BLE communication of a Nordic nRF52840dk and Raspberry Pi 3
In this article we explore one example of BLE communication between an nRF52840 DK microcontroller from Nordic Semiconductor and a Raspberry Pi 3 Model B. The nRF52840, running Zephyr RTOS, acts as a BLE peripheral, sending data to the Raspberry Pi using the GATT protocol. The Raspberry Pi, running a Python script with the bluepy library, listens for notifications and visualizes the data using matplotlib.
nRF52840 Code (Zephyr RTOS)
The first part of the code runs on the nRF52840 microcontroller, which advertises itself as a BLE peripheral and sends data to the Raspberry Pi.
BLE Initialization:
The nRF52840 uses Zephyr's Bluetooth stack to initialize Bluetooth subsystem (bt_enable()) and set up the advertising data (bt_le_adv_start()).
err = bt_enable(NULL);
if (err) {
printk("Bluetooth init failed (err %d)\n", err);
return 0;
}
Advertising:
The nRF52840 advertises its presence to nearby devices using the bt_le_adv_start() function. The advertisement includes a custom service UUID that the Raspberry Pi will later use to identify and interact with the peripheral.
err = bt_le_adv_start(BT_LE_ADV_CONN_FAST_1, ad, ARRAY_SIZE(ad), NULL, 0);
Custom GATT Service:
A custom GATT service is defined, which includes a characteristic that can be read by the Raspberry Pi. The characteristic holds a double value, which is updated and sent periodically to the Raspberry Pi.
BT_GATT_CHARACTERISTIC(&custom_char_uuid.uuid,
BT_GATT_CHRC_READ | BT_GATT_CHRC_NOTIFY,
BT_GATT_PERM_READ,
read_custom_val, NULL, &custom_value)
Handling Connections:
The connected and disconnected callbacks are set up to handle BLE connections. The peripheral waits for connections only from the Raspberry Pi(thus used filtering with bt_le_filter_accept_list_add() where manually added bt_address of Rpi), and once connected, it begins sending data through the GATT notifications.

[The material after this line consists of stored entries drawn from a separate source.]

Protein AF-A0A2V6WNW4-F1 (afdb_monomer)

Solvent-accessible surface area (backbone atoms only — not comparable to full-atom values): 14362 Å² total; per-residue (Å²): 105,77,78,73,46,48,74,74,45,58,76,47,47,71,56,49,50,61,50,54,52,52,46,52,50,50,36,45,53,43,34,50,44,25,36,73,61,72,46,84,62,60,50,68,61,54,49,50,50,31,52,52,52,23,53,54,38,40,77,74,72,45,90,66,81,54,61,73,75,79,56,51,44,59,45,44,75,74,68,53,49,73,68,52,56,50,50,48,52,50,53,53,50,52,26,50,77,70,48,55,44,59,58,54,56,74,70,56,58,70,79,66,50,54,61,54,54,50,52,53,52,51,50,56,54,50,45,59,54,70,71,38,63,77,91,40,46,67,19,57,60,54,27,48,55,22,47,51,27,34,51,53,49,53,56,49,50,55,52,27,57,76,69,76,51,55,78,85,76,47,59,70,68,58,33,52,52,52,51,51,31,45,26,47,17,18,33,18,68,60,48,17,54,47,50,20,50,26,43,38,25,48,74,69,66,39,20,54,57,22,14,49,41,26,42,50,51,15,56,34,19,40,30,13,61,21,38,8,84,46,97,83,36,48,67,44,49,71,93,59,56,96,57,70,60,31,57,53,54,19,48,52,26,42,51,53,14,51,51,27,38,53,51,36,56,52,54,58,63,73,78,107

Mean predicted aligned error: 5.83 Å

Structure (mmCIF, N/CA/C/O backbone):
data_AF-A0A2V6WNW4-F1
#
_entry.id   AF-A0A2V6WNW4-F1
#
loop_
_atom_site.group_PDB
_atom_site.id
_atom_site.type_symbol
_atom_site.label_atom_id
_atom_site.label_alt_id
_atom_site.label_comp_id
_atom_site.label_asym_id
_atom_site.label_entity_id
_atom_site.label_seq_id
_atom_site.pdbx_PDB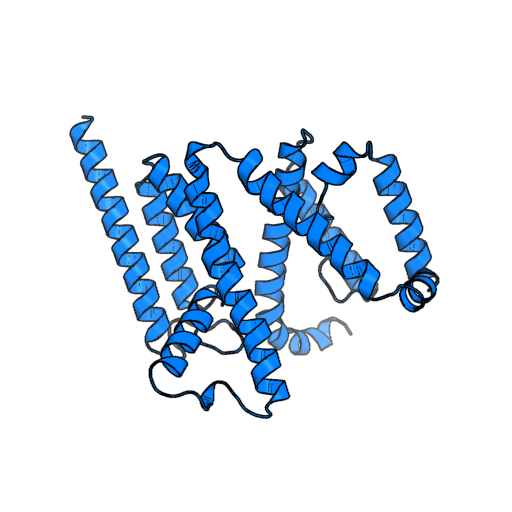_ins_code
_atom_site.Cartn_x
_atom_site.Cartn_y
_atom_site.Cartn_z
_atom_site.occupancy
_atom_site.B_iso_or_equiv
_atom_site.auth_seq_id
_atom_site.auth_comp_id
_atom_site.auth_asym_id
_atom_site.auth_atom_id
_atom_site.pdbx_PDB_model_num
ATOM 1 N N . GLY A 1 1 ? -13.908 9.505 -32.936 1.00 69.31 1 GLY A N 1
ATOM 2 C CA . GLY A 1 1 ? -14.382 10.257 -31.754 1.00 69.31 1 GLY A CA 1
ATOM 3 C C . GLY A 1 1 ? -14.134 9.445 -30.495 1.00 69.31 1 GLY A C 1
ATOM 4 O O . GLY A 1 1 ? -13.718 8.305 -30.612 1.00 69.31 1 GLY A O 1
ATOM 5 N N . TRP A 1 2 ? -14.376 9.993 -29.298 1.00 71.88 2 TRP A N 1
ATOM 6 C CA . TRP A 1 2 ? -14.114 9.290 -28.023 1.00 71.88 2 TRP A CA 1
ATOM 7 C C . TRP A 1 2 ? -14.764 7.899 -27.937 1.00 71.88 2 TRP A C 1
ATOM 9 O O . TRP A 1 2 ? -14.159 6.963 -27.429 1.00 71.88 2 TRP A O 1
ATOM 19 N N . LEU A 1 3 ? -15.973 7.750 -28.487 1.00 81.62 3 LEU A N 1
ATOM 20 C CA . LEU A 1 3 ? -16.680 6.469 -28.522 1.00 81.62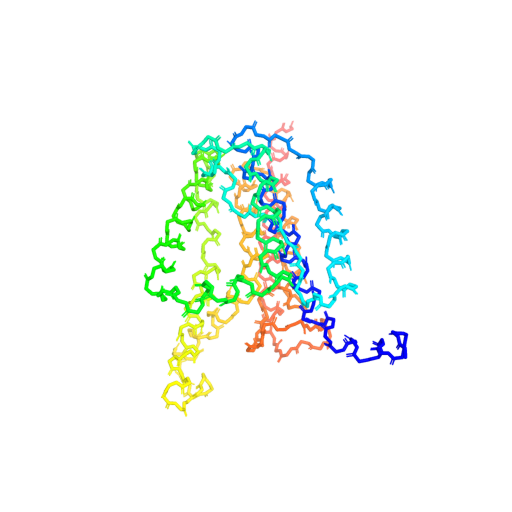 3 LEU A CA 1
ATOM 21 C C . LEU A 1 3 ? -16.008 5.432 -29.434 1.00 81.62 3 LEU A C 1
ATOM 23 O O . LEU A 1 3 ? -16.085 4.242 -29.154 1.00 81.62 3 LEU A O 1
ATOM 27 N N . ASP A 1 4 ? -15.302 5.874 -30.475 1.00 84.94 4 ASP A N 1
ATOM 28 C CA . ASP A 1 4 ? -14.589 4.987 -31.401 1.00 84.94 4 ASP A CA 1
ATOM 29 C C . ASP A 1 4 ? -13.272 4.470 -30.796 1.00 84.94 4 ASP A C 1
ATOM 31 O O . ASP A 1 4 ? -12.766 3.441 -31.228 1.00 84.94 4 ASP A O 1
ATOM 35 N N . ALA A 1 5 ? -12.745 5.152 -29.769 1.00 78.94 5 ALA A N 1
ATOM 36 C CA . ALA A 1 5 ? -11.542 4.754 -29.034 1.00 78.94 5 ALA A CA 1
ATOM 37 C C . ALA A 1 5 ? -11.836 3.813 -27.846 1.00 78.94 5 ALA A C 1
ATOM 39 O O . ALA A 1 5 ? -10.913 3.237 -27.277 1.00 78.94 5 ALA A O 1
ATOM 40 N N . LEU A 1 6 ? -13.107 3.602 -27.471 1.00 81.12 6 LEU A N 1
ATOM 41 C CA . LEU A 1 6 ? -13.494 2.684 -26.385 1.00 81.12 6 LEU A CA 1
ATOM 42 C C . LEU A 1 6 ? -12.912 1.265 -26.541 1.00 81.12 6 LEU A C 1
ATOM 44 O O . LEU A 1 6 ? -12.383 0.749 -25.553 1.00 81.12 6 LEU A O 1
ATOM 48 N N . PRO A 1 7 ? -12.939 0.630 -27.731 1.00 83.56 7 PRO A N 1
ATOM 49 C CA . PRO A 1 7 ? -12.320 -0.681 -27.926 1.00 83.56 7 PRO A CA 1
ATOM 50 C C . PRO A 1 7 ? -10.817 -0.686 -27.622 1.00 83.56 7 PRO A C 1
ATOM 52 O O . PRO A 1 7 ? -10.310 -1.669 -27.086 1.00 83.56 7 PRO A O 1
ATOM 55 N N . GLU A 1 8 ? -10.120 0.421 -27.896 1.00 81.62 8 GLU A N 1
ATOM 56 C CA . GLU A 1 8 ? -8.690 0.577 -27.605 1.00 81.62 8 GLU A CA 1
ATOM 57 C C . GLU A 1 8 ? -8.410 0.712 -26.102 1.00 81.62 8 GLU A C 1
ATOM 59 O O . GLU A 1 8 ? -7.306 0.410 -25.662 1.00 81.62 8 GLU A O 1
ATOM 64 N N . THR A 1 9 ? -9.401 1.096 -25.288 1.00 77.75 9 THR A N 1
ATOM 65 C CA . THR A 1 9 ? -9.245 1.202 -23.822 1.00 77.75 9 THR A CA 1
ATOM 66 C C . THR A 1 9 ? -9.378 -0.133 -23.086 1.00 77.75 9 THR A C 1
ATOM 68 O O . THR A 1 9 ? -8.815 -0.297 -22.002 1.00 77.75 9 THR A O 1
ATOM 71 N N . LEU A 1 10 ? -10.085 -1.110 -23.667 1.00 78.06 10 LEU A N 1
ATOM 72 C CA . LEU A 1 10 ? -10.384 -2.394 -23.020 1.00 78.06 10 LEU A CA 1
ATOM 73 C C . LEU A 1 10 ? -9.134 -3.168 -22.560 1.00 78.06 10 LEU A C 1
ATOM 75 O O . LEU A 1 10 ? -9.155 -3.674 -21.435 1.00 78.06 10 LEU A O 1
ATOM 79 N N . PRO A 1 11 ? -8.034 -3.244 -23.33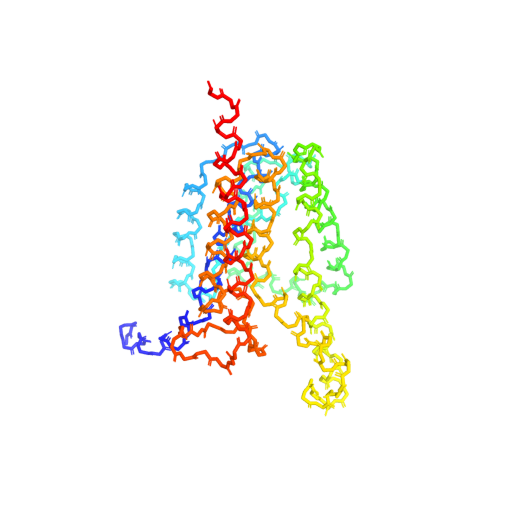8 1.00 78.19 11 PRO A N 1
ATOM 80 C CA . PRO A 1 11 ? -6.807 -3.900 -22.884 1.00 78.19 11 PRO A CA 1
ATOM 81 C C . PRO A 1 11 ? -6.218 -3.252 -21.625 1.00 78.19 11 PRO A C 1
ATOM 83 O O . PRO A 1 11 ? -5.703 -3.948 -20.745 1.00 78.19 11 PRO A O 1
ATOM 86 N N . TYR A 1 12 ? -6.345 -1.928 -21.504 1.00 76.25 12 TYR A N 1
ATOM 87 C CA . TYR A 1 12 ? -5.787 -1.155 -20.397 1.00 76.25 12 TYR A CA 1
ATOM 88 C C . TYR A 1 12 ? -6.610 -1.246 -19.113 1.00 76.25 12 TYR A C 1
ATOM 90 O O . TYR A 1 12 ? -6.060 -0.981 -18.047 1.00 76.25 12 TYR A O 1
ATOM 98 N N . LEU A 1 13 ? -7.879 -1.675 -19.159 1.00 77.06 13 LEU A N 1
ATOM 99 C CA . LEU A 1 13 ? -8.701 -1.847 -17.950 1.00 77.06 13 LEU A CA 1
ATOM 100 C C . LEU A 1 13 ? -8.055 -2.793 -16.933 1.00 77.06 13 LEU A C 1
ATOM 102 O O . LEU A 1 13 ? -8.151 -2.565 -15.730 1.00 77.06 13 LEU A O 1
ATOM 106 N N . SER A 1 14 ? -7.353 -3.818 -17.419 1.00 69.25 14 SER A N 1
ATOM 107 C CA . SER A 1 14 ? -6.620 -4.778 -16.588 1.00 69.25 14 SER A CA 1
ATOM 108 C C . SER A 1 14 ? -5.503 -4.145 -15.743 1.00 69.25 14 SER A C 1
ATOM 110 O O . SER A 1 14 ? -5.151 -4.698 -14.705 1.00 69.25 14 SER A O 1
ATOM 112 N N . ILE A 1 15 ? -4.986 -2.983 -16.156 1.00 71.81 15 ILE A N 1
ATOM 113 C CA . ILE A 1 15 ? -3.949 -2.208 -15.457 1.00 71.81 15 ILE A CA 1
ATOM 114 C C . ILE A 1 15 ? -4.584 -1.018 -14.721 1.00 71.81 15 ILE A C 1
ATOM 116 O O . ILE A 1 15 ? -4.267 -0.753 -13.562 1.00 71.81 15 ILE A O 1
ATOM 120 N N . ALA A 1 16 ? -5.522 -0.328 -15.374 1.00 79.00 16 ALA A N 1
ATOM 121 C CA . ALA A 1 16 ? -6.174 0.867 -14.855 1.00 79.00 16 ALA A CA 1
ATOM 122 C C . ALA A 1 16 ? -7.050 0.577 -13.628 1.00 79.00 16 ALA A C 1
ATOM 124 O O . ALA A 1 16 ? -7.047 1.370 -12.694 1.00 79.00 16 ALA A O 1
ATOM 125 N N . LEU A 1 17 ? -7.771 -0.553 -13.590 1.00 80.44 17 LEU A N 1
ATOM 126 C CA . LEU A 1 17 ? -8.630 -0.900 -12.450 1.00 80.44 17 LEU A CA 1
ATOM 127 C C . LEU A 1 17 ? -7.827 -1.186 -11.169 1.00 80.44 17 LEU A C 1
ATOM 129 O O . LEU A 1 17 ? -8.157 -0.592 -10.140 1.00 80.44 17 LEU A O 1
ATOM 133 N N . PRO A 1 18 ? -6.765 -2.023 -11.186 1.00 76.25 18 PRO A N 1
ATOM 134 C CA . PRO A 1 18 ? -5.889 -2.165 -10.025 1.00 76.25 18 PRO A CA 1
ATOM 135 C C . PRO A 1 18 ? -5.278 -0.839 -9.574 1.00 76.25 18 PRO A C 1
ATOM 137 O O . PRO A 1 18 ? -5.247 -0.560 -8.377 1.00 76.25 18 PRO A O 1
ATOM 140 N N . PHE A 1 19 ? -4.838 -0.004 -10.520 1.00 80.94 19 PHE A N 1
ATOM 141 C CA . PHE A 1 19 ? -4.268 1.303 -10.203 1.00 80.94 19 PHE A CA 1
ATOM 142 C C . PHE A 1 19 ? -5.291 2.228 -9.529 1.00 80.94 19 PHE A C 1
ATOM 144 O O . PHE A 1 19 ? -5.004 2.771 -8.467 1.00 80.94 19 PHE A O 1
ATOM 151 N N . ALA A 1 20 ? -6.505 2.326 -10.079 1.00 85.12 20 ALA A N 1
ATOM 152 C CA . ALA A 1 20 ? -7.588 3.140 -9.527 1.00 85.12 20 ALA A CA 1
ATOM 153 C C . ALA A 1 20 ? -8.036 2.679 -8.130 1.00 85.12 20 ALA A C 1
ATOM 155 O O . ALA A 1 20 ? -8.420 3.486 -7.279 1.00 85.12 20 ALA A O 1
ATOM 156 N N . LEU A 1 21 ? -7.988 1.369 -7.873 1.00 85.50 21 LEU A N 1
ATOM 157 C CA . LEU A 1 21 ? -8.253 0.819 -6.547 1.00 85.50 21 LEU A CA 1
ATOM 158 C C . LEU A 1 21 ? -7.166 1.243 -5.552 1.00 85.50 21 LEU A C 1
ATOM 160 O O . LEU A 1 21 ? -7.480 1.681 -4.447 1.00 85.50 21 LEU A O 1
ATOM 164 N N . VAL A 1 22 ? -5.897 1.139 -5.952 1.00 82.19 22 VAL A N 1
ATOM 165 C CA . VAL A 1 22 ? -4.748 1.538 -5.130 1.00 82.19 22 VAL A CA 1
ATOM 166 C C . VAL A 1 22 ? -4.787 3.028 -4.787 1.00 82.19 22 VAL A C 1
ATOM 168 O O . VAL A 1 22 ? -4.592 3.387 -3.628 1.00 82.19 22 VAL A O 1
ATOM 171 N N . THR A 1 23 ? -5.080 3.896 -5.751 1.00 86.88 23 THR A N 1
ATOM 172 C CA . THR A 1 23 ? -5.189 5.344 -5.513 1.00 86.88 23 THR A CA 1
ATOM 173 C C . THR A 1 23 ? -6.372 5.690 -4.614 1.00 86.88 23 THR A C 1
ATOM 175 O O . THR A 1 23 ? -6.227 6.530 -3.733 1.00 86.88 23 THR A O 1
ATOM 178 N N . THR A 1 24 ? -7.501 4.984 -4.751 1.00 89.75 24 THR A N 1
ATOM 179 C CA . THR A 1 24 ? -8.655 5.138 -3.848 1.00 89.75 24 THR A CA 1
ATOM 180 C C . THR A 1 24 ? -8.281 4.792 -2.405 1.00 89.75 24 THR A C 1
ATOM 182 O O . THR A 1 24 ? -8.660 5.510 -1.481 1.00 89.75 24 THR A O 1
ATOM 185 N N . ILE A 1 25 ? -7.517 3.714 -2.197 1.00 89.12 25 ILE A N 1
ATOM 186 C CA . ILE A 1 25 ? -6.988 3.361 -0.870 1.00 89.12 25 ILE A CA 1
ATOM 187 C C . ILE A 1 25 ? -6.066 4.475 -0.365 1.00 89.12 25 ILE A C 1
ATOM 189 O O . ILE A 1 25 ? -6.250 4.938 0.755 1.00 89.12 25 ILE A O 1
ATOM 193 N N . GLY A 1 26 ? -5.174 4.991 -1.214 1.00 87.75 26 GLY A N 1
ATOM 194 C CA . GLY A 1 26 ? -4.323 6.136 -0.874 1.00 87.75 26 GLY A CA 1
ATOM 195 C C . GLY A 1 26 ? -5.112 7.393 -0.478 1.00 87.75 26 GLY A C 1
ATOM 196 O O . GLY A 1 26 ? -4.736 8.087 0.465 1.00 87.75 26 GLY A O 1
ATOM 197 N N . GLY A 1 27 ? -6.243 7.669 -1.133 1.00 90.38 27 GLY A N 1
ATOM 198 C CA . GLY A 1 27 ? -7.142 8.766 -0.767 1.00 90.38 27 GLY A CA 1
ATOM 199 C C . GLY A 1 27 ? -7.790 8.579 0.611 1.00 90.38 27 GLY A C 1
ATOM 200 O O . GLY A 1 27 ? -7.934 9.547 1.367 1.00 90.38 27 GLY A O 1
ATOM 201 N N . ILE A 1 28 ? -8.137 7.339 0.974 1.00 92.06 28 ILE A N 1
ATOM 202 C CA . ILE A 1 28 ? -8.627 6.992 2.318 1.00 92.06 28 ILE A CA 1
ATOM 203 C C . ILE A 1 28 ? -7.507 7.164 3.348 1.00 92.06 28 ILE A C 1
ATOM 205 O O . ILE A 1 28 ? -7.723 7.840 4.353 1.00 92.06 28 ILE A O 1
ATOM 209 N N . ASP A 1 29 ? -6.315 6.632 3.074 1.00 89.62 29 ASP A N 1
ATOM 210 C CA . ASP A 1 29 ? -5.158 6.716 3.971 1.00 89.62 29 ASP A CA 1
ATOM 211 C C . ASP A 1 29 ? -4.757 8.172 4.230 1.00 89.62 29 ASP A C 1
ATOM 213 O O . ASP A 1 29 ? -4.489 8.554 5.367 1.00 89.62 29 ASP A O 1
ATOM 217 N N . ASN A 1 30 ? -4.796 9.027 3.206 1.00 90.31 30 ASN A N 1
ATOM 218 C CA . ASN A 1 30 ? -4.560 10.459 3.373 1.00 90.31 30 ASN A CA 1
ATOM 219 C C . ASN A 1 30 ? -5.662 11.158 4.169 1.00 90.31 30 ASN A C 1
ATOM 221 O O . ASN A 1 30 ? -5.366 12.075 4.936 1.00 90.31 30 ASN A O 1
ATOM 225 N N . THR A 1 31 ? -6.918 10.736 4.005 1.00 92.69 31 THR A N 1
ATOM 226 C CA . THR A 1 31 ? -8.024 11.265 4.811 1.00 92.69 31 THR A CA 1
ATOM 227 C C . THR A 1 31 ? -7.827 10.916 6.286 1.00 92.69 31 THR A C 1
ATOM 229 O O . THR A 1 31 ? -7.989 11.788 7.138 1.00 92.69 31 THR A O 1
ATOM 232 N N . GLU A 1 32 ? -7.419 9.682 6.592 1.00 90.06 32 GLU A N 1
ATOM 233 C CA . GLU A 1 32 ? -7.101 9.291 7.970 1.00 90.06 32 GLU A CA 1
ATOM 234 C C . GLU A 1 32 ? -5.834 9.962 8.499 1.00 90.06 32 GLU A C 1
ATOM 236 O O . GLU A 1 32 ? -5.784 10.417 9.638 1.00 90.06 32 GLU A O 1
ATOM 241 N N . SER A 1 33 ? -4.815 10.125 7.657 1.00 88.44 33 SER A N 1
ATOM 242 C CA . SER A 1 33 ? -3.618 10.882 8.018 1.00 88.44 33 SER A CA 1
ATOM 243 C C . SER A 1 33 ? -3.971 12.324 8.413 1.00 88.44 33 SER A C 1
ATOM 245 O O . SER A 1 33 ? -3.458 12.843 9.404 1.00 88.44 33 SER A O 1
ATOM 247 N N . ALA A 1 34 ? -4.900 12.967 7.699 1.00 90.75 34 ALA A N 1
ATOM 248 C CA . ALA A 1 34 ? -5.395 14.292 8.062 1.00 90.75 34 ALA A CA 1
ATOM 249 C C . ALA A 1 34 ? -6.171 14.295 9.391 1.00 90.75 34 ALA A C 1
ATOM 251 O O . ALA A 1 34 ? -5.950 15.185 10.222 1.00 90.75 34 ALA A O 1
ATOM 252 N N . ALA A 1 35 ? -7.011 13.282 9.626 1.00 91.00 35 ALA A N 1
ATOM 253 C CA . ALA A 1 35 ? -7.749 13.123 10.877 1.00 91.00 35 ALA A CA 1
ATOM 254 C C . ALA A 1 35 ? -6.807 12.908 12.074 1.00 91.00 35 ALA A C 1
ATOM 256 O O . ALA A 1 35 ? -6.985 13.547 13.112 1.00 91.00 35 ALA A O 1
ATOM 257 N N . ALA A 1 36 ? -5.734 12.127 11.905 1.00 87.75 36 ALA A N 1
ATOM 258 C CA . ALA A 1 36 ? -4.681 11.954 12.908 1.00 87.75 36 ALA A CA 1
ATOM 259 C C . ALA A 1 36 ? -3.970 13.276 13.267 1.00 87.75 36 ALA A C 1
ATOM 261 O O . ALA A 1 36 ? -3.520 13.457 14.397 1.00 87.75 36 ALA A O 1
ATOM 262 N N . ALA A 1 37 ? -3.922 14.236 12.338 1.00 87.19 37 ALA A N 1
ATOM 263 C CA . ALA A 1 37 ? -3.429 15.595 12.576 1.00 87.19 37 ALA A CA 1
ATOM 264 C C . ALA A 1 37 ? -4.520 16.577 13.061 1.00 87.19 37 ALA A C 1
ATOM 266 O O . ALA A 1 37 ? -4.280 17.787 13.158 1.00 87.19 37 ALA A O 1
ATOM 267 N N . GLY A 1 38 ? -5.729 16.092 13.350 1.00 89.62 38 GLY A N 1
ATOM 268 C CA . GLY A 1 38 ? -6.850 16.865 13.884 1.00 89.62 38 GLY A CA 1
ATOM 269 C C . GLY A 1 38 ? -7.708 17.590 12.844 1.00 89.62 38 GLY A C 1
ATOM 270 O O . GLY A 1 38 ? -8.398 18.533 13.223 1.00 89.62 38 GLY A O 1
ATOM 271 N N . ASP A 1 39 ? -7.648 17.218 11.559 1.00 91.81 39 ASP A N 1
ATOM 272 C CA . ASP A 1 39 ? -8.602 17.687 10.540 1.00 91.81 39 ASP A CA 1
ATOM 273 C C . ASP A 1 39 ? -9.463 16.529 10.028 1.00 91.81 39 ASP A C 1
ATOM 275 O O . ASP A 1 39 ? -9.026 15.722 9.209 1.00 91.81 39 ASP A O 1
ATOM 279 N N . GLU A 1 40 ? -10.709 16.460 10.490 1.00 93.62 40 GLU A N 1
ATOM 280 C CA . GLU A 1 40 ? -11.644 15.419 10.070 1.00 93.62 40 GLU A CA 1
ATOM 281 C C . GLU A 1 40 ? -12.347 15.791 8.762 1.00 93.62 40 GLU A C 1
ATOM 283 O O . GLU A 1 40 ? -13.111 16.757 8.684 1.00 93.62 40 GLU A O 1
ATOM 288 N N . TYR A 1 41 ? -12.138 14.965 7.738 1.00 92.31 41 TYR A N 1
ATOM 289 C CA . TYR A 1 41 ? -12.868 15.040 6.479 1.00 92.31 41 TYR A CA 1
ATOM 290 C C . TYR A 1 41 ? -13.649 13.755 6.241 1.00 92.31 41 TYR A C 1
ATOM 292 O O . TYR A 1 41 ? -13.239 12.654 6.605 1.00 92.31 41 TYR A O 1
ATOM 300 N N . ARG A 1 42 ? -14.791 13.874 5.564 1.00 94.62 42 ARG A N 1
ATOM 301 C CA . ARG A 1 42 ? -15.545 12.699 5.130 1.00 94.62 42 ARG A CA 1
ATOM 302 C C . ARG A 1 42 ? -14.811 12.080 3.947 1.00 94.62 42 ARG A C 1
ATOM 304 O O . ARG A 1 42 ? -14.783 12.683 2.878 1.00 94.62 42 ARG A O 1
ATOM 311 N N . ALA A 1 43 ? -14.295 10.859 4.105 1.00 93.50 43 ALA A N 1
ATOM 312 C CA . ALA A 1 43 ? -13.579 10.144 3.040 1.00 93.50 43 ALA A CA 1
ATOM 313 C C . ALA A 1 43 ? -14.360 10.121 1.717 1.00 93.50 43 ALA A C 1
ATOM 315 O O . ALA A 1 43 ? -13.794 10.348 0.656 1.00 93.50 43 ALA A O 1
ATOM 316 N N . ARG A 1 44 ? -15.689 9.957 1.774 1.00 94.81 44 ARG A N 1
ATOM 317 C CA . ARG A 1 44 ? -16.566 10.059 0.596 1.00 94.81 44 ARG A CA 1
ATOM 318 C C . ARG A 1 44 ? -16.378 11.371 -0.172 1.00 94.81 44 ARG A C 1
ATOM 320 O O . ARG A 1 44 ? -16.319 11.341 -1.395 1.00 94.81 44 ARG A O 1
ATOM 327 N N . ASP A 1 45 ? -16.344 12.501 0.524 1.00 95.25 45 ASP A N 1
ATOM 328 C CA . ASP A 1 45 ? -16.297 13.821 -0.108 1.00 95.25 45 ASP A CA 1
ATOM 329 C C . ASP A 1 45 ? -14.903 14.070 -0.713 1.00 95.25 45 ASP A C 1
ATOM 331 O O . ASP A 1 45 ? -14.796 14.609 -1.817 1.00 95.25 45 ASP A O 1
ATOM 335 N N . ILE A 1 46 ? -13.848 13.576 -0.054 1.00 93.38 46 ILE A N 1
ATOM 336 C CA . ILE A 1 46 ? -12.477 13.579 -0.585 1.00 93.38 46 ILE A CA 1
ATOM 337 C C . ILE A 1 46 ? -12.378 12.720 -1.852 1.00 93.38 46 ILE A C 1
ATOM 339 O O . ILE A 1 46 ? -11.948 13.219 -2.890 1.00 93.38 46 ILE A O 1
ATOM 343 N N . LEU A 1 47 ? -12.858 11.474 -1.812 1.00 94.00 47 LEU A N 1
ATOM 344 C CA . LEU A 1 47 ? -12.814 10.552 -2.954 1.00 94.00 47 LEU A CA 1
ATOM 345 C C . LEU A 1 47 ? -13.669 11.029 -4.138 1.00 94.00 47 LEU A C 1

err = bt_le_filter_accept_list_add(&rpi_mac);
if (err) {
printk("Failed to add RPi to accept list (err %d)\n", err);
return;
}
Sending Data:
The custom_value variable, which holds a double, is periodically updated using the generate_random_double() function. The updated value is sent to the Raspberry Pi using GATT notifications.
bt_gatt_notify(NULL, &custom_svc.attrs[1], &custom_value, sizeof(double));
Raspberry Pi Code (Python)
On the Raspberry Pi, we use Python to handle the BLE connection and visualize the data received.
Connecting to the BLE Peripheral:
The Peripheral class from the bluepy library is used for establishing the connection to the nRF52840. Raspberry Pi uses the peripheral's address (in this case, a random address-which we get from minicom which is monitoring nRF52840) to connect.
peripheral = Peripheral(nrf_address, addrType=ADDR_TYPE_RANDOM)
Handling Notifications:
A custom NotificationDelegate class is created to handle incoming notifications from the nRF52840. When new data is received, it is unpacked and added to a queue for later processing.
def handleNotification(self, cHandle, data):
if len(data) == 8: #ensure double variable.
value = struct.unpack('<d', data)[0]
self.data_queue.append(value)
Plotting:
Received data are plotted using matplotlib. The update_plot() function is used to dynamically update the plot every time new data is received. The FuncAnimation class is used for this.
ani = animation.FuncAnimation(fig, update_plot, fargs=(data_queue, line), interval=100)
Running the Listener:
The ble_listener() function continuously listens for notifications from the nRF52840. It runs as separate thread for not blocking the execution while the plot is being updated.
ble_thread = threading.Thread(target=ble_listener, daemon=True)
ble_thread.start()
Once the connection is established and notifications are being received, the Raspberry Pi creates the visualization showing the values received.